How much does an assembly technician make?
Assembly technicians are paid hourly, with pay varying by industry, region, and experience. The closest federal occupation, assemblers and fabricators, had a median annual wage of $43,570 in May 2024, with the lowest 10 percent earning less than $32,270 and the highest 10 percent more than $63,490, according to the Bureau of Labor Statistics. That works out to a median around $21 an hour. Pay tends to run higher in electronics, medical-device, and aerospace assembly than in general production, and higher in states with higher minimum wages. National compensation surveys generally report averages in a similar range, with electronics and senior roles toward the upper end. For a posting, benchmark to your specific industry and local market, and publish a pay range where required. This is general information, not legal advice.
What is the difference between an electronics and a mechanical assembly technician?
They share the same core job, building products to spec, but the skills and standards differ. An electronics assembly technician works on printed circuit boards and electronic products, doing through-hole and surface-mount (SMT) assembly, hand soldering and rework to IPC or J-STD standards, and ESD-safe handling of sensitive components, often inspecting solder joints under magnification. A mechanical assembly technician builds mechanical assemblies and equipment from blueprints, using measuring tools like calipers and micrometers, fastening and torquing components to tolerance, and verifying fit and function. Electronics work emphasizes fine, detailed soldering and electrostatic precautions; mechanical work emphasizes blueprint reading, tolerances, and torque. Use the matching template, since the qualifications and tools you list should reflect the specific kind of assembly. This is general information, not legal advice.

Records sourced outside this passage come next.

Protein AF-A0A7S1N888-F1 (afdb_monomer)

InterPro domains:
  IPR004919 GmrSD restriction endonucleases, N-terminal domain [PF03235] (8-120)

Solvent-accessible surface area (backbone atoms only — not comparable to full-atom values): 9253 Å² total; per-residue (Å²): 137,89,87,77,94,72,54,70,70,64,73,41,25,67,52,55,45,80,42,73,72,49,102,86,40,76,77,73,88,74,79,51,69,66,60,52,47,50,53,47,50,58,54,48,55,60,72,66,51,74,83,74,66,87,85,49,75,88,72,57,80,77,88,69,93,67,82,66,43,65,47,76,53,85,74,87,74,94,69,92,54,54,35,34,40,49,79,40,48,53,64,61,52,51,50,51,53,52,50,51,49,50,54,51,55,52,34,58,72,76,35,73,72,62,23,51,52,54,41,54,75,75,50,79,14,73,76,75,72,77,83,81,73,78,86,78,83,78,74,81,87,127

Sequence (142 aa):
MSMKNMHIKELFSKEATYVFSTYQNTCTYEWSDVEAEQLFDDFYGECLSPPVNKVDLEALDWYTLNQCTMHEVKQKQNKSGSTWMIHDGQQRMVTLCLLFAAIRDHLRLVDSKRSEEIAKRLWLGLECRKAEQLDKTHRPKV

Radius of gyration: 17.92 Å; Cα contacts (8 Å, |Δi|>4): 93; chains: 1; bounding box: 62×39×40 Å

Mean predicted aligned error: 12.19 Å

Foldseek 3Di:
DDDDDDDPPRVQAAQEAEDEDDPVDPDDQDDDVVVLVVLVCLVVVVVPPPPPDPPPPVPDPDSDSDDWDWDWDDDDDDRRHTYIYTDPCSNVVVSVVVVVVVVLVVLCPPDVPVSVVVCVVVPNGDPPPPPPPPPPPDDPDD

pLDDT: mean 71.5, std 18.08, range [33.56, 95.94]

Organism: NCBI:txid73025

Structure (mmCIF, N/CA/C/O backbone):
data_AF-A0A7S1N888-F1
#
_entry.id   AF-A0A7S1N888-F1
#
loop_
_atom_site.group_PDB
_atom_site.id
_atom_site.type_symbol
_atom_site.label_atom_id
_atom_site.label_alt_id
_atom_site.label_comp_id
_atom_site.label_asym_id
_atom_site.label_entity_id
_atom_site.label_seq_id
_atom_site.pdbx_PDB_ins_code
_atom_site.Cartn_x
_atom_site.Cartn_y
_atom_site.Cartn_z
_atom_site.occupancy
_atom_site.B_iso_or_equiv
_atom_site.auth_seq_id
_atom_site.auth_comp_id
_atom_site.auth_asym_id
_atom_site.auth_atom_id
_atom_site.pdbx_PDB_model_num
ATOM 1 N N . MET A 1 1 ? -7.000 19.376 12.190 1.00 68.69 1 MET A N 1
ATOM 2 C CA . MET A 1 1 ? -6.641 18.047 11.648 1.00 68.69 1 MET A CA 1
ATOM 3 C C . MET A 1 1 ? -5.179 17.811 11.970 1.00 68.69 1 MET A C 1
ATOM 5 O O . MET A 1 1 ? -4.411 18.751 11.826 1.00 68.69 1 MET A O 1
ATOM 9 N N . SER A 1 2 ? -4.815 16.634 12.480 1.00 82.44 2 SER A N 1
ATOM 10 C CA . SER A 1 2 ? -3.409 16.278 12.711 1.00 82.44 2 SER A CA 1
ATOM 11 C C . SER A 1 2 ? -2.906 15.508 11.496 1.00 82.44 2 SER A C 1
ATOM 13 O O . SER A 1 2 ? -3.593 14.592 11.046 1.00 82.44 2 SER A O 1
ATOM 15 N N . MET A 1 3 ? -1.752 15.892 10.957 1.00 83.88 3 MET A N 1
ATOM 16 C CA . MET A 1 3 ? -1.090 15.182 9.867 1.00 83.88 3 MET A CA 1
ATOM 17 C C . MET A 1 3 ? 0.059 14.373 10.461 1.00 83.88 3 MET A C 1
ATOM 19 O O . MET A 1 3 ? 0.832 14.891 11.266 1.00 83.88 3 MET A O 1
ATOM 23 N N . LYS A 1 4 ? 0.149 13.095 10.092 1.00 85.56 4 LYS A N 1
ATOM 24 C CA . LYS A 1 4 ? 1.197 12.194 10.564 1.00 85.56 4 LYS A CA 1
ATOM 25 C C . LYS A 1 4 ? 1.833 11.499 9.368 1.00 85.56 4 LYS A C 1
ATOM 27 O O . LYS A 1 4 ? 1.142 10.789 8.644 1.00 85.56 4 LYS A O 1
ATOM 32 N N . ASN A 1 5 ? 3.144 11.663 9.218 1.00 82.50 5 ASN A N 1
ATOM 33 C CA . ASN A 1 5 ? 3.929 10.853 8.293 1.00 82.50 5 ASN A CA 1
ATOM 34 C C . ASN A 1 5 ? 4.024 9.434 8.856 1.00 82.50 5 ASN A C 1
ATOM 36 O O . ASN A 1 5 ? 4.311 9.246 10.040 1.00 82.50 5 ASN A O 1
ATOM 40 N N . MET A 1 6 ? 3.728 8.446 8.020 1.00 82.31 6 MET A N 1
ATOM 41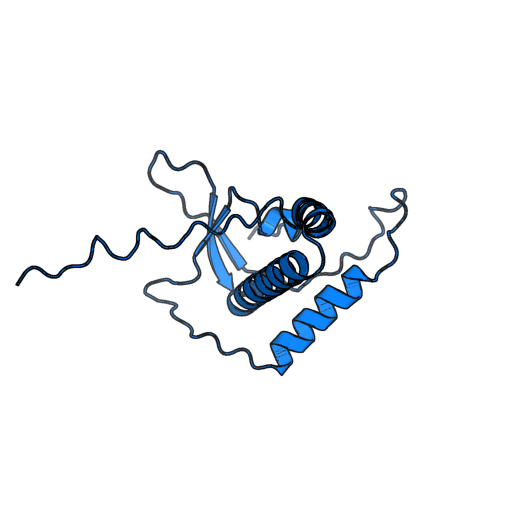 C CA . MET A 1 6 ? 3.689 7.042 8.408 1.00 82.31 6 MET A CA 1
ATOM 42 C C . MET A 1 6 ? 4.394 6.221 7.340 1.00 82.31 6 MET A C 1
ATOM 44 O O . MET A 1 6 ? 4.093 6.357 6.153 1.00 82.31 6 MET A O 1
ATOM 48 N N . HIS A 1 7 ? 5.318 5.356 7.751 1.00 83.50 7 HIS A N 1
ATOM 49 C CA . HIS A 1 7 ? 5.939 4.433 6.807 1.00 83.50 7 HIS A CA 1
ATOM 50 C C . HIS A 1 7 ? 4.919 3.389 6.346 1.00 83.50 7 HIS A C 1
ATOM 52 O O . HIS A 1 7 ? 4.092 2.932 7.134 1.00 83.50 7 HIS A O 1
ATOM 58 N N . ILE A 1 8 ? 5.033 2.916 5.102 1.00 83.12 8 ILE A N 1
ATOM 59 C CA . ILE A 1 8 ? 4.186 1.835 4.561 1.00 83.12 8 ILE A CA 1
ATOM 60 C C . ILE A 1 8 ? 4.163 0.620 5.504 1.00 83.12 8 ILE A C 1
ATOM 62 O O . ILE A 1 8 ? 3.116 0.027 5.745 1.00 83.12 8 ILE A O 1
ATOM 66 N N . LYS A 1 9 ? 5.305 0.282 6.114 1.00 82.00 9 LYS A N 1
ATOM 67 C CA . LYS A 1 9 ? 5.406 -0.810 7.092 1.00 82.00 9 LYS A CA 1
ATOM 68 C C . LYS A 1 9 ? 4.522 -0.602 8.329 1.00 82.00 9 LYS A C 1
ATOM 70 O O . LYS A 1 9 ? 3.982 -1.569 8.859 1.00 82.00 9 LYS A O 1
ATOM 75 N N . GLU A 1 10 ? 4.402 0.634 8.800 1.00 83.75 10 GLU A N 1
ATOM 76 C CA . GLU A 1 10 ? 3.550 0.993 9.938 1.00 83.75 10 GLU A CA 1
ATOM 77 C C . GLU A 1 10 ? 2.077 1.012 9.522 1.00 83.75 10 GLU A C 1
ATOM 79 O O . GLU A 1 10 ? 1.226 0.479 10.239 1.00 83.75 10 GLU A O 1
ATOM 84 N N . LEU A 1 11 ? 1.802 1.554 8.329 1.00 85.75 11 LEU A N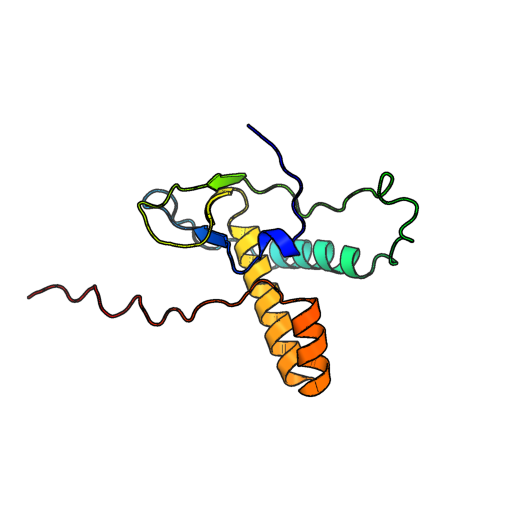 1
ATOM 85 C CA . LEU A 1 11 ? 0.469 1.617 7.735 1.00 85.75 11 LEU A CA 1
ATOM 86 C C . LEU A 1 11 ? -0.125 0.228 7.510 1.00 85.75 11 LEU A C 1
ATOM 88 O O . LEU A 1 11 ? -1.320 0.042 7.642 1.00 85.75 11 LEU A O 1
ATOM 92 N N . PHE A 1 12 ? 0.683 -0.773 7.191 1.00 84.00 12 PHE A N 1
ATOM 93 C CA . PHE A 1 12 ? 0.184 -2.126 6.972 1.00 84.00 12 PHE A CA 1
ATOM 94 C C . PHE A 1 12 ? 0.443 -3.059 8.154 1.00 84.00 12 PHE A C 1
ATOM 96 O O . PHE A 1 12 ? 0.531 -4.258 7.939 1.00 84.00 12 PHE A O 1
ATOM 103 N N . SER A 1 13 ? 0.574 -2.552 9.386 1.00 80.38 13 SER A N 1
ATOM 104 C CA . SER A 1 13 ? 0.861 -3.367 10.581 1.00 80.38 13 SER A CA 1
ATOM 105 C C . SER A 1 13 ? -0.268 -4.346 10.964 1.00 80.38 13 SER A C 1
ATOM 107 O O . SER A 1 13 ? -1.447 -4.090 10.729 1.00 80.38 13 SER A O 1
ATOM 109 N N . LYS A 1 14 ? 0.084 -5.460 11.630 1.00 72.75 14 LYS A N 1
ATOM 110 C CA . LYS A 1 14 ? -0.874 -6.516 12.041 1.00 72.75 14 LYS A CA 1
ATOM 111 C C . LYS A 1 14 ? -1.910 -6.057 13.074 1.00 72.75 14 LYS A C 1
ATOM 113 O O . LYS A 1 14 ? -2.920 -6.729 13.278 1.00 72.75 14 LYS A O 1
ATOM 118 N N . GLU A 1 15 ? -1.630 -4.957 13.762 1.00 80.94 15 GLU A N 1
ATOM 119 C CA . GLU A 1 15 ? -2.464 -4.408 14.834 1.00 80.94 15 GLU A CA 1
ATOM 120 C C . GLU A 1 15 ? -3.524 -3.435 14.304 1.00 80.94 15 GLU A C 1
ATOM 122 O O . GLU A 1 15 ? -4.466 -3.099 15.023 1.00 80.94 15 GLU A O 1
ATOM 127 N N . ALA A 1 16 ? -3.395 -2.995 13.049 1.00 83.56 16 ALA A N 1
ATOM 128 C CA . ALA A 1 16 ? -4.322 -2.075 12.417 1.00 83.56 16 ALA A CA 1
ATOM 129 C C . ALA A 1 16 ? -5.337 -2.820 11.539 1.00 83.56 16 ALA A C 1
ATOM 131 O O . ALA A 1 16 ? -5.005 -3.714 10.765 1.00 83.56 16 ALA A O 1
ATOM 132 N N . THR A 1 17 ? -6.608 -2.440 11.647 1.00 86.12 17 THR A N 1
ATOM 133 C CA . THR A 1 17 ? -7.673 -2.873 10.734 1.00 86.12 17 THR A CA 1
ATOM 134 C C . THR A 1 17 ? -8.195 -1.669 9.967 1.00 86.12 17 THR A C 1
ATOM 136 O O . THR A 1 17 ? -8.577 -0.674 10.577 1.00 86.12 17 THR A O 1
ATOM 139 N N . TYR A 1 18 ? -8.256 -1.773 8.642 1.00 87.06 18 TYR A N 1
ATOM 140 C CA . TYR A 1 18 ? -8.728 -0.703 7.764 1.00 87.06 18 TYR A CA 1
ATOM 141 C C . TYR A 1 18 ? -10.115 -1.023 7.217 1.00 87.06 18 TYR A C 1
ATOM 143 O O . TYR A 1 18 ? -10.355 -2.120 6.712 1.00 87.06 18 TYR A O 1
ATOM 151 N N . VAL A 1 19 ? -11.031 -0.065 7.327 1.00 85.31 19 VAL A N 1
ATOM 152 C CA . VAL A 1 19 ? -12.410 -0.186 6.851 1.00 85.31 19 VAL A CA 1
ATOM 153 C C . VAL A 1 19 ? -12.616 0.777 5.686 1.00 85.31 19 VAL A C 1
ATOM 155 O O . VAL A 1 19 ? -12.515 1.993 5.853 1.00 85.31 19 VAL A O 1
ATOM 158 N N . PHE A 1 20 ? -12.908 0.206 4.516 1.00 78.00 20 PHE A N 1
ATOM 159 C CA . PHE A 1 20 ? -13.118 0.925 3.253 1.00 78.00 20 PHE A CA 1
ATOM 160 C C . PHE A 1 20 ? -14.597 1.212 2.964 1.00 78.00 20 PHE A C 1
ATOM 162 O O . PHE A 1 20 ? -14.913 2.148 2.242 1.00 78.00 20 PHE A O 1
ATOM 169 N N . SER A 1 21 ? -15.508 0.417 3.531 1.00 67.12 21 SER A N 1
ATOM 170 C CA . SER A 1 21 ? -16.943 0.505 3.263 1.00 67.12 21 SER A CA 1
ATOM 171 C C . SER A 1 21 ? -17.698 1.097 4.447 1.00 67.12 21 SER A C 1
ATOM 173 O O . SER A 1 21 ? -17.633 0.564 5.559 1.00 67.12 21 SER A O 1
ATOM 175 N N . THR A 1 22 ? -18.497 2.130 4.196 1.00 59.22 22 THR A N 1
ATOM 176 C CA . THR A 1 22 ? -19.585 2.530 5.099 1.00 59.22 22 THR A CA 1
ATOM 177 C C . THR A 1 22 ? -20.914 2.419 4.366 1.00 59.22 22 THR A C 1
ATOM 179 O O . THR A 1 22 ? -20.945 2.351 3.142 1.00 59.22 22 THR A O 1
ATOM 182 N N . TYR A 1 23 ? -22.027 2.456 5.102 1.00 58.16 23 TYR A N 1
ATOM 183 C CA . TYR A 1 23 ? -23.373 2.512 4.513 1.00 58.16 23 TYR A CA 1
ATOM 184 C C . TYR A 1 23 ? -23.546 3.683 3.517 1.00 58.16 23 TYR A C 1
ATOM 186 O O . TYR A 1 23 ? -24.455 3.662 2.698 1.00 58.16 23 TYR A O 1
ATOM 194 N N . GLN A 1 24 ? -22.677 4.699 3.584 1.00 54.22 24 GLN A N 1
ATOM 195 C CA . GLN A 1 24 ? -22.710 5.899 2.746 1.00 54.22 24 GLN A CA 1
ATOM 196 C C . GLN A 1 24 ? -21.619 5.932 1.663 1.00 54.22 24 GLN A C 1
ATOM 198 O O . GLN A 1 24 ? -21.761 6.682 0.708 1.00 54.22 24 GLN A O 1
ATOM 203 N N . ASN A 1 25 ? -20.559 5.126 1.785 1.00 53.91 25 ASN A N 1
ATOM 204 C CA . ASN A 1 25 ? -19.449 5.068 0.831 1.00 53.91 25 ASN A CA 1
ATOM 205 C C . ASN A 1 25 ? -19.198 3.609 0.446 1.00 53.91 25 ASN A C 1
ATOM 207 O O . ASN A 1 25 ? -18.456 2.883 1.111 1.00 53.91 25 ASN A O 1
ATOM 211 N N . THR A 1 26 ? -19.862 3.189 -0.626 1.00 59.97 26 THR A N 1
ATOM 212 C CA . THR A 1 26 ? -19.578 1.953 -1.364 1.00 59.97 26 THR A CA 1
ATOM 213 C C . THR A 1 26 ? -19.107 2.341 -2.760 1.00 59.97 26 THR A C 1
ATOM 215 O O . THR A 1 26 ? -19.755 2.035 -3.753 1.00 59.97 26 THR A O 1
ATOM 218 N N . CYS A 1 27 ? -17.995 3.076 -2.846 1.00 63.50 27 CYS A N 1
ATOM 219 C CA . CYS A 1 27 ? -17.369 3.296 -4.143 1.00 63.50 27 CYS A CA 1
ATOM 220 C C . CYS A 1 27 ? -16.792 1.968 -4.625 1.00 63.50 27 CYS A C 1
ATOM 222 O O . CYS A 1 27 ? -16.028 1.305 -3.916 1.00 63.50 27 CYS A O 1
ATOM 224 N N . THR A 1 28 ? -17.184 1.570 -5.828 1.00 80.69 28 THR A N 1
ATOM 225 C CA . THR A 1 28 ? -16.520 0.491 -6.545 1.00 80.69 28 THR A CA 1
ATOM 226 C C . THR A 1 28 ? -15.059 0.861 -6.797 1.00 80.69 28 THR A C 1
ATOM 228 O O . THR A 1 28 ? -14.672 2.033 -6.790 1.00 80.69 28 THR A O 1
ATOM 231 N N . TYR A 1 29 ? -14.211 -0.150 -6.964 1.00 86.06 29 TYR A N 1
ATOM 232 C CA . TYR A 1 29 ? -12.851 0.097 -7.424 1.00 86.06 29 TYR A CA 1
ATOM 233 C C . TYR A 1 29 ? -12.915 0.581 -8.878 1.00 86.06 29 TYR A C 1
ATOM 235 O O . TYR A 1 29 ? -13.439 -0.137 -9.726 1.00 86.06 29 TYR A O 1
ATOM 243 N N . GLU A 1 30 ? -12.431 1.796 -9.138 1.00 90.88 30 GLU A N 1
ATOM 244 C CA . GLU A 1 30 ? -12.569 2.472 -10.441 1.00 90.88 30 GLU A CA 1
ATOM 245 C C . GLU A 1 30 ? -11.233 2.912 -11.047 1.00 90.88 30 GLU A C 1
ATOM 247 O O . GLU A 1 30 ? -11.222 3.425 -12.161 1.00 90.88 30 GLU A O 1
ATOM 252 N N . TRP A 1 31 ? -10.111 2.711 -10.347 1.00 92.81 31 TRP A N 1
ATOM 253 C CA . TRP A 1 31 ? -8.796 2.940 -10.945 1.00 92.81 31 TRP A CA 1
ATOM 254 C C . TRP A 1 31 ? -8.614 2.044 -12.164 1.00 92.81 31 TRP A C 1
ATOM 256 O O . TRP A 1 31 ? -8.837 0.831 -12.088 1.00 92.81 31 TRP A O 1
ATOM 266 N N . SER A 1 32 ? -8.197 2.657 -13.267 1.00 94.12 32 SER A N 1
ATOM 267 C CA . SER A 1 32 ? -7.786 1.944 -14.462 1.00 94.12 32 SER A CA 1
ATOM 268 C C . SER A 1 32 ? -6.357 1.424 -14.301 1.00 94.12 32 SER A C 1
ATOM 270 O O . SER A 1 32 ? -5.683 1.663 -13.291 1.00 94.12 32 SER A O 1
ATOM 272 N N . ASP A 1 33 ? -5.885 0.717 -15.323 1.00 93.62 33 ASP A N 1
ATOM 273 C CA . ASP A 1 33 ? -4.508 0.236 -15.369 1.00 93.62 33 ASP A CA 1
ATOM 274 C C . ASP A 1 33 ? -3.507 1.402 -15.307 1.00 93.62 33 ASP A C 1
ATOM 276 O O . ASP A 1 33 ? -2.463 1.265 -14.682 1.00 93.62 33 ASP A O 1
ATOM 280 N N . VAL A 1 34 ? -3.859 2.584 -15.832 1.00 95.94 34 VAL A N 1
ATOM 281 C CA . VAL A 1 34 ? -2.975 3.762 -15.845 1.00 95.94 34 VAL A CA 1
ATOM 282 C C . VAL A 1 34 ? -2.667 4.261 -14.431 1.00 95.94 34 VAL A C 1
ATOM 284 O O . VAL A 1 34 ? -1.505 4.489 -14.098 1.00 95.94 34 VAL A O 1
ATOM 287 N N . GLU A 1 35 ? -3.675 4.426 -13.568 1.00 94.19 35 GLU A N 1
ATOM 288 C CA . GLU A 1 35 ? -3.438 4.867 -12.187 1.00 94.19 35 GLU A CA 1
ATOM 289 C C . GLU A 1 35 ? -2.700 3.804 -11.367 1.00 94.19 35 GLU A C 1
ATOM 291 O O . GLU A 1 35 ? -1.884 4.135 -10.502 1.00 94.19 35 GLU A O 1
ATOM 296 N N . ALA A 1 36 ? -2.976 2.525 -11.637 1.00 91.25 36 ALA A N 1
ATOM 297 C CA . ALA A 1 36 ? -2.300 1.419 -10.976 1.00 91.25 36 ALA A CA 1
ATOM 298 C C . ALA A 1 36 ? -0.819 1.323 -11.381 1.00 91.25 36 ALA A C 1
ATOM 300 O O . ALA A 1 36 ? 0.029 1.130 -10.509 1.00 91.25 36 ALA A O 1
ATOM 301 N N . GLU A 1 37 ? -0.511 1.494 -12.668 1.00 92.75 37 GLU A N 1
ATOM 302 C CA . GLU A 1 37 ? 0.853 1.542 -13.202 1.00 92.75 37 GLU A CA 1
ATOM 303 C C . GLU A 1 37 ? 1.621 2.737 -12.641 1.00 92.75 37 GLU A C 1
ATOM 305 O O . GLU A 1 37 ? 2.714 2.549 -12.115 1.00 92.75 37 GLU A O 1
ATOM 310 N N . GLN A 1 38 ? 1.024 3.934 -12.626 1.00 93.00 38 GLN A N 1
ATOM 311 C CA . GLN A 1 38 ? 1.666 5.113 -12.040 1.00 93.00 38 GLN A CA 1
ATOM 312 C C . GLN A 1 38 ? 2.012 4.889 -10.562 1.00 93.00 38 GLN A C 1
ATOM 314 O O . GLN A 1 38 ? 3.126 5.176 -10.135 1.00 93.00 38 GLN A O 1
ATOM 319 N N . LEU A 1 39 ? 1.085 4.329 -9.777 1.00 91.44 39 LEU A N 1
ATOM 320 C CA . LEU A 1 39 ? 1.351 4.004 -8.375 1.00 91.44 39 LEU A CA 1
ATOM 321 C C . LEU A 1 39 ? 2.471 2.961 -8.229 1.00 91.44 39 LEU A C 1
ATOM 323 O O . LEU A 1 39 ? 3.251 3.021 -7.275 1.00 91.44 39 LEU A O 1
ATOM 327 N N . PHE A 1 40 ? 2.519 1.977 -9.127 1.00 89.94 40 PHE A N 1
ATOM 328 C CA . PHE A 1 40 ? 3.574 0.974 -9.127 1.00 89.94 40 PHE A CA 1
ATOM 329 C C . PHE A 1 40 ? 4.932 1.594 -9.452 1.00 89.94 40 PHE A C 1
ATOM 331 O O . PHE A 1 40 ? 5.883 1.319 -8.727 1.00 89.94 40 PHE A O 1
ATOM 338 N N . ASP A 1 41 ? 5.017 2.447 -10.470 1.00 88.38 41 ASP A N 1
ATOM 339 C CA . ASP A 1 41 ? 6.242 3.147 -10.858 1.00 88.38 41 ASP A CA 1
ATOM 340 C C . ASP A 1 41 ? 6.733 4.074 -9.744 1.00 88.38 41 ASP A C 1
ATOM 342 O O . ASP A 1 41 ? 7.918 4.062 -9.410 1.00 88.38 41 ASP A O 1
ATOM 346 N N . ASP A 1 42 ? 5.815 4.798 -9.101 1.00 86.50 42 ASP A N 1
ATOM 347 C CA . ASP A 1 42 ? 6.081 5.638 -7.933 1.00 86.50 42 ASP A CA 1
ATOM 348 C C . ASP A 1 42 ? 6.689 4.808 -6.780 1.00 86.50 42 ASP A C 1
ATOM 350 O O . ASP A 1 42 ? 7.708 5.165 -6.185 1.00 86.50 42 ASP A O 1
ATOM 354 N N . PHE A 1 43 ? 6.093 3.650 -6.475 1.00 85.31 43 PHE A N 1
ATOM 355 C CA . PHE A 1 43 ? 6.585 2.740 -5.437 1.00 85.31 43 PHE A CA 1
ATOM 356 C C . PHE A 1 43 ? 7.918 2.071 -5.810 1.00 85.31 43 PHE A C 1
ATOM 358 O O . PHE A 1 43 ? 8.814 1.932 -4.971 1.00 85.31 43 PHE A O 1
ATOM 365 N N . TYR A 1 44 ? 8.047 1.621 -7.056 1.00 82.12 44 TYR A N 1
ATOM 366 C CA . TYR A 1 44 ? 9.211 0.905 -7.561 1.00 82.12 44 TYR A CA 1
ATOM 367 C C . TYR A 1 44 ? 10.423 1.825 -7.695 1.00 82.12 44 TYR A C 1
ATOM 369 O O . TYR A 1 44 ? 11.522 1.436 -7.295 1.00 82.12 44 TYR A O 1
ATOM 377 N N . GLY A 1 45 ? 10.220 3.048 -8.189 1.00 77.06 45 GLY A N 1
ATOM 378 C CA . GLY A 1 45 ? 11.250 4.077 -8.278 1.00 77.06 45 GLY A CA 1
ATOM 379 C C . GLY A 1 45 ? 11.915 4.314 -6.927 1.00 77.06 45 GLY A C 1
ATOM 380 O O . GLY A 1 45 ? 13.141 4.275 -6.834 1.00 77.06 45 GLY A O 1
ATOM 381 N N . GLU A 1 46 ? 11.118 4.417 -5.863 1.00 76.62 46 GLU A N 1
ATOM 382 C CA . GLU A 1 46 ? 11.649 4.590 -4.511 1.00 76.62 46 GLU A CA 1
ATOM 383 C C . GLU A 1 46 ? 12.341 3.331 -3.966 1.00 76.62 46 GLU A C 1
ATOM 385 O O . GLU A 1 46 ? 13.337 3.420 -3.250 1.00 76.62 46 GLU A O 1
ATOM 390 N N . CYS A 1 47 ? 11.884 2.131 -4.338 1.00 70.75 47 CYS A N 1
ATOM 391 C CA . CYS A 1 47 ? 12.574 0.890 -3.966 1.00 70.75 47 CYS A CA 1
ATOM 392 C C . CYS A 1 47 ? 13.973 0.761 -4.594 1.00 70.75 47 CYS A C 1
ATOM 394 O O . CYS A 1 47 ? 14.813 0.031 -4.060 1.00 70.75 47 CYS A O 1
ATOM 396 N N . LEU A 1 48 ? 14.214 1.420 -5.731 1.00 66.75 48 LEU A N 1
ATOM 397 C CA . LEU A 1 48 ? 15.506 1.439 -6.417 1.00 66.75 48 LEU A CA 1
ATOM 398 C C . LEU A 1 48 ? 16.423 2.581 -5.965 1.00 66.75 48 LEU A C 1
ATOM 400 O O . LEU A 1 48 ? 17.612 2.559 -6.303 1.00 66.75 48 LEU A O 1
ATOM 404 N N . SER A 1 49 ? 15.906 3.549 -5.204 1.00 62.69 49 SER A N 1
ATOM 405 C CA . SER A 1 49 ? 16.712 4.613 -4.616 1.00 62.69 49 SER A CA 1
ATOM 406 C C . SER A 1 49 ? 17.844 3.994 -3.777 1.00 62.69 49 SER A C 1
ATOM 408 O O . SER A 1 49 ? 17.603 3.085 -2.973 1.00 62.69 49 SER A O 1
ATOM 410 N N . PRO A 1 50 ? 19.108 4.426 -3.961 1.00 57.12 50 PRO A N 1
ATOM 411 C CA . PRO A 1 50 ? 20.223 3.875 -3.204 1.00 57.12 50 PRO A CA 1
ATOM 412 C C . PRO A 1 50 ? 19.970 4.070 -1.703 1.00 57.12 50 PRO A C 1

Do small manufacturers and contract shops hire assembly technicians?
Yes, and they are a core part of the market. Assembly technicians are hired across the full range of manufacturers, from large plants to small contract manufacturers, electronics and PCB shops, medical-device startups, automotive parts suppliers, and family-owned production businesses. Small manufacturers in the 5 to 50 employee range hire these roles regularly, usually without a dedicated HR department, so the owner or a production lead writes the posting and handles onboarding. A clear, industry-specific template helps a small shop attract reliable technicians and get the FLSA and safety pieces right, which is exactly where small employers are most exposed. This is general information, not legal advice.
What qualifications does an assembly technician need?
Assembly technician roles start from reliability, manual dexterity, and attention to detail, with formal education usually a preference rather than a strict requirement. A high school diploma or equivalent is preferred but not always required, and many production roles offer on-the-job training with no experience needed. The key abilities are reading work instructions and basic blueprints, using hand and power tools safely, and the physical capacity to stand, bend, and lift for a shift. Industry variants add specific skills: IPC or J-STD soldering certification for electronics, blueprint and measuring-tool proficiency for mechanical assembly, and cleanroom and documentation experience for medical devices. Scale the requirements to the role and seniority, and weight demonstrated reliability and hands-on skill heavily. This is general information, not legal advice.